Article 3 makes clear that the consumption of “pet” animals such as cats and dogs is not permitted; species that are permitted to be consumed sadly include: pig, cattle, sheep, donkey, rabbit, chicken, duck, goose, pigeon, quail and other livestock animals on the list that are raised for food, as well as aquatic animals who are not banned by other laws or regulations.
Article 8 prohibits the consumption of animals farmed for medicinal purposes.
Article 17 says that the production or marketing (sale) of the above mentioned state protected wild species and their products for consumption purposes will be fined between 150,000 and 200,000 yuan for a value of illegal activity that is under 10,000 yuan; and a fine of between 20 to 30 times the value of an illegal activity that is 10,000 yuan or above. For violations involving other wild animals whose value is less than 10,000 yuan, there will be fines between 100,000 yuan and 150,000 yuan.

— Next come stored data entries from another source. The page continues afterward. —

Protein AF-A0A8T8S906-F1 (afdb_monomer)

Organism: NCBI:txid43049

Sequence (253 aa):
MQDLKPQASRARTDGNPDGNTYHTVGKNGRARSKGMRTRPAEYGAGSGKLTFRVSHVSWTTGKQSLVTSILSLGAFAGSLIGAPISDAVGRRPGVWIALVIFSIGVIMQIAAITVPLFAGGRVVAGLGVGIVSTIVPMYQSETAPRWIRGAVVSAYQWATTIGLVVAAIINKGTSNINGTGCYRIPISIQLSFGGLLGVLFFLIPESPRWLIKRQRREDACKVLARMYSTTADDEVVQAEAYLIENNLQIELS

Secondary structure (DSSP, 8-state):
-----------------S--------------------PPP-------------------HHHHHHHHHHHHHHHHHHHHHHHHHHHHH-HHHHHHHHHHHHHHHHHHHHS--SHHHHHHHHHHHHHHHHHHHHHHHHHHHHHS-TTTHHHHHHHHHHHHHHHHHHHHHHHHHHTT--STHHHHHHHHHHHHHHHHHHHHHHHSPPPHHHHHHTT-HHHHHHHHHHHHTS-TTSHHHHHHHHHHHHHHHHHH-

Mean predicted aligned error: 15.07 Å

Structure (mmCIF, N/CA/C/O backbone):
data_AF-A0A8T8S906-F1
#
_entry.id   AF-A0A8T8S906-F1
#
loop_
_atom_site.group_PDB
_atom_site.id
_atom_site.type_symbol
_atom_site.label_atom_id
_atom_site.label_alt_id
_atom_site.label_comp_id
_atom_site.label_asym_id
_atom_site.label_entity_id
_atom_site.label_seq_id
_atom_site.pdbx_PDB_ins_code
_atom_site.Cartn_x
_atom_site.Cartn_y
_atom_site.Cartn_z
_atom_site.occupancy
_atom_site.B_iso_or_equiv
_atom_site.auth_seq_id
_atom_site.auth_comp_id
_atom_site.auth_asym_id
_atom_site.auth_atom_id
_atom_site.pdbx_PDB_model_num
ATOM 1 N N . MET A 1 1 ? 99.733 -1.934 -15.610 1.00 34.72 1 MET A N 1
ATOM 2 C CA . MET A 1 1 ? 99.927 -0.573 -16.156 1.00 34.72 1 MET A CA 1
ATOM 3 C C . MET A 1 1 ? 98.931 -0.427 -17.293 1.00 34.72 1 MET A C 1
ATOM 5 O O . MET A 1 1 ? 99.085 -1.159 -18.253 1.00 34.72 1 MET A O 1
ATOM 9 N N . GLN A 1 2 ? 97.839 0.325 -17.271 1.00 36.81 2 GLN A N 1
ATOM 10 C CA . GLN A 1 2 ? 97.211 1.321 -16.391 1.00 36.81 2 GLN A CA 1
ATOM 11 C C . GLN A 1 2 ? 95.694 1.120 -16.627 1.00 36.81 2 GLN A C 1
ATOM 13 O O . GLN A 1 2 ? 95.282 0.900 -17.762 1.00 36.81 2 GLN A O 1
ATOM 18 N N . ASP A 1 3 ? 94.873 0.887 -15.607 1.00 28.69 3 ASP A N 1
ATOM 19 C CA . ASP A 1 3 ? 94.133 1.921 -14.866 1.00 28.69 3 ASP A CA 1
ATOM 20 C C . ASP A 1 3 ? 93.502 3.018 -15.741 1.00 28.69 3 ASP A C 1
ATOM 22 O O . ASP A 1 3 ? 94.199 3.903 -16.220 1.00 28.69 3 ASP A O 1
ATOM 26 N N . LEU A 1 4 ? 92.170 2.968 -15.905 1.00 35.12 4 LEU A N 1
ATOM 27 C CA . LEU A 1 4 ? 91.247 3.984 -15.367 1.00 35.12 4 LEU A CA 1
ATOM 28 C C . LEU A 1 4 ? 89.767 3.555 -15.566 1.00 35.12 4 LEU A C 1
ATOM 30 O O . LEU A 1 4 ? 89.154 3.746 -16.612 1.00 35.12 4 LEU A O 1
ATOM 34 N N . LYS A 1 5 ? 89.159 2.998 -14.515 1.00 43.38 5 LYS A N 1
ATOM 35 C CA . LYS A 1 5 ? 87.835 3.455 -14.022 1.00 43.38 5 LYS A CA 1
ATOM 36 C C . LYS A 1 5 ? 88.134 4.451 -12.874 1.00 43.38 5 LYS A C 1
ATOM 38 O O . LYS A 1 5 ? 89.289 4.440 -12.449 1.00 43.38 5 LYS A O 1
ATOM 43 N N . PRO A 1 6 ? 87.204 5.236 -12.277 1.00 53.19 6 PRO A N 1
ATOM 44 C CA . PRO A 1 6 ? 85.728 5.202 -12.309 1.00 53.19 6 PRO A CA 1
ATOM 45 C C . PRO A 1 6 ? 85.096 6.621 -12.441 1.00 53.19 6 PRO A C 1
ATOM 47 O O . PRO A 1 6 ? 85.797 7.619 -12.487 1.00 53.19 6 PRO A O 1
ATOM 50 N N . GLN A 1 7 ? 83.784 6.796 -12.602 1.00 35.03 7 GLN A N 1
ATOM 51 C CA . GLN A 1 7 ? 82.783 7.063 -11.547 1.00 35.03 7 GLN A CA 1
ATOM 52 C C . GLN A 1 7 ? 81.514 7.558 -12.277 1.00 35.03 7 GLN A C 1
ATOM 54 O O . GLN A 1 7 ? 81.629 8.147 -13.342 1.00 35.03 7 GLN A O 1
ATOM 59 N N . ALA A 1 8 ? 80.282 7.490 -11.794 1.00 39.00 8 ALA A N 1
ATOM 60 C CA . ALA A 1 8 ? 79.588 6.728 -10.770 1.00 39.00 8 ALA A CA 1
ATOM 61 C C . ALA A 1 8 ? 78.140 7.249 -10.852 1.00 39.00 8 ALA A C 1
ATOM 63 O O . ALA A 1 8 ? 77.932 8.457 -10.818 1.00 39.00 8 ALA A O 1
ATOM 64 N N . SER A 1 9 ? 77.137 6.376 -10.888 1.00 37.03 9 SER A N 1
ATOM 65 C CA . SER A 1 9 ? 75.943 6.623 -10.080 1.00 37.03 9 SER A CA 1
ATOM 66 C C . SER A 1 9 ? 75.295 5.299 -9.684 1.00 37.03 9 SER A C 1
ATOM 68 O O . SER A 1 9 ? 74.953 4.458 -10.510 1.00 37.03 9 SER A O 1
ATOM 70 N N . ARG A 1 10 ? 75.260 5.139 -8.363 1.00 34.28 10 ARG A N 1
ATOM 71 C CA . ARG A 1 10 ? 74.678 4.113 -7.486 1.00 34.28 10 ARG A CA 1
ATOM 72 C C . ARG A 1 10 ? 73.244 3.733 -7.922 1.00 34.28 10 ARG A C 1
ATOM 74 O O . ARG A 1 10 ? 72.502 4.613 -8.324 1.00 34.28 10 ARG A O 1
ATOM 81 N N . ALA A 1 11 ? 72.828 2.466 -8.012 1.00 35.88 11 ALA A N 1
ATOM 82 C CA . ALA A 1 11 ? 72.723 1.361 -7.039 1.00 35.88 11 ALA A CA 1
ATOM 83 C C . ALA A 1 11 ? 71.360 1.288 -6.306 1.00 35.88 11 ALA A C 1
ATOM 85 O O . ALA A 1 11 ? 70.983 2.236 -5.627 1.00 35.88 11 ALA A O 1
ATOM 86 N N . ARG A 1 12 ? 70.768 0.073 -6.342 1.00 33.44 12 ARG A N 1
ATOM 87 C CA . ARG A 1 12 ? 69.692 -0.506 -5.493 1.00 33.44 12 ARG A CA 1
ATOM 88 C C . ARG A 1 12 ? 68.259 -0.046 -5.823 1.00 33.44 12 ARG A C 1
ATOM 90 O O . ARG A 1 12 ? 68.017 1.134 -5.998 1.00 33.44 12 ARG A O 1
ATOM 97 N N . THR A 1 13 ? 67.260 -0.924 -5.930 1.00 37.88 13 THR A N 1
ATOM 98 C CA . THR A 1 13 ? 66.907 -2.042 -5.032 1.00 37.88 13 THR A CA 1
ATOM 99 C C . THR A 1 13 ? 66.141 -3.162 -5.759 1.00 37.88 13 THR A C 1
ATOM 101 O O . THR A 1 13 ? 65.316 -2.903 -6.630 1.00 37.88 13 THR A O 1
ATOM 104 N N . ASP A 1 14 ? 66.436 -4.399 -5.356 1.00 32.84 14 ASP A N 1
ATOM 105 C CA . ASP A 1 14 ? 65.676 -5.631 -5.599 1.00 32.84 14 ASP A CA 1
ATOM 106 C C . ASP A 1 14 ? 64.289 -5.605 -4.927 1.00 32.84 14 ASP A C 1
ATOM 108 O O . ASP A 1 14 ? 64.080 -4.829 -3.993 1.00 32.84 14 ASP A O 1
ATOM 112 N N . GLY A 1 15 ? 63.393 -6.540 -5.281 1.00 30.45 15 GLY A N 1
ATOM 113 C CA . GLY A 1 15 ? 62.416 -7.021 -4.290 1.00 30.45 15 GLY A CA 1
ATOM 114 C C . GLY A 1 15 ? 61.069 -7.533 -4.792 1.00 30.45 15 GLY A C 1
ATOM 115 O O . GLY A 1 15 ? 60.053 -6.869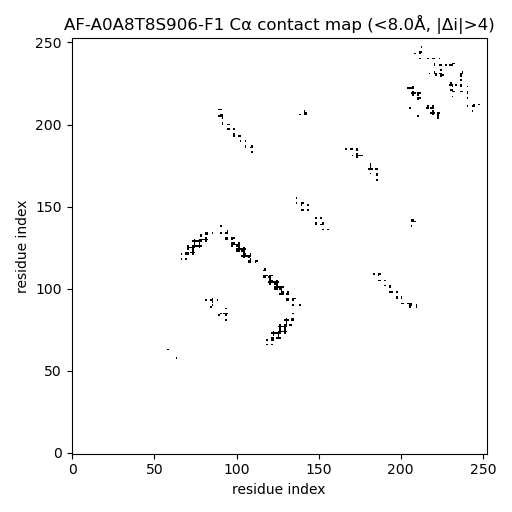 -4.636 1.00 30.45 15 GLY A O 1
ATOM 116 N N . ASN A 1 16 ? 61.072 -8.755 -5.316 1.00 43.50 16 ASN A N 1
ATOM 117 C CA . ASN A 1 16 ? 59.936 -9.678 -5.415 1.00 43.50 16 ASN A CA 1
ATOM 118 C C . ASN A 1 16 ? 59.112 -9.787 -4.107 1.00 43.50 16 ASN A C 1
ATOM 120 O O . ASN A 1 16 ? 59.719 -9.884 -3.039 1.00 43.50 16 ASN A O 1
ATOM 124 N N . PRO A 1 17 ? 57.782 -9.963 -4.190 1.00 38.84 17 PRO A N 1
ATOM 125 C CA . PRO A 1 17 ? 57.064 -10.833 -3.271 1.00 38.84 17 PRO A CA 1
ATOM 126 C C . PRO A 1 17 ? 56.430 -11.998 -4.052 1.00 38.84 17 PRO A C 1
ATOM 128 O O . PRO A 1 17 ? 55.720 -11.791 -5.030 1.00 38.84 17 PRO A O 1
ATOM 131 N N . ASP A 1 18 ? 56.695 -13.216 -3.576 1.00 37.06 18 ASP A N 1
ATOM 132 C CA . ASP A 1 18 ? 56.019 -14.473 -3.937 1.00 37.06 18 ASP A CA 1
ATOM 133 C C . ASP A 1 18 ? 56.465 -15.089 -5.287 1.00 37.06 18 ASP A C 1
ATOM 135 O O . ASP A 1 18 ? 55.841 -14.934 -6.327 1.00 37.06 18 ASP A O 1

Facts about China’s dog meat trade
Thirty million dogs a year are killed across Asia for their meat. There are estimated to be more than 91.49 million dogs and cats kept as pets in China. An estimated 10 million dogs a year are killed for China’s dog meat trade.
The World Health Organization warns that the dog trade spreads rabies and increases the risk for cholera.
Most people in China don’t eat dogs, in fact dog meat is only eaten infrequently by less than 20% of the Chinese population. A 2017 survey revealed that even in Yulin, home of the notorious dog meat festival, most people (72%) don’t regularly eat dog meat despite efforts by dog meat traders to promote it. Nationwide across China, a 2016 survey conducted by Chinese polling company Horizon, and commissioned by Chinese group China Animal Welfare Association in collaboration with Humane Society International and Avaaz, found that most Chinese citizens (64%) want to see an end to the Yulin dog meat festival, more than half (51.7%) think the dog meat trade should be completely banned, and the majority (69.5%) have never eaten dog meat.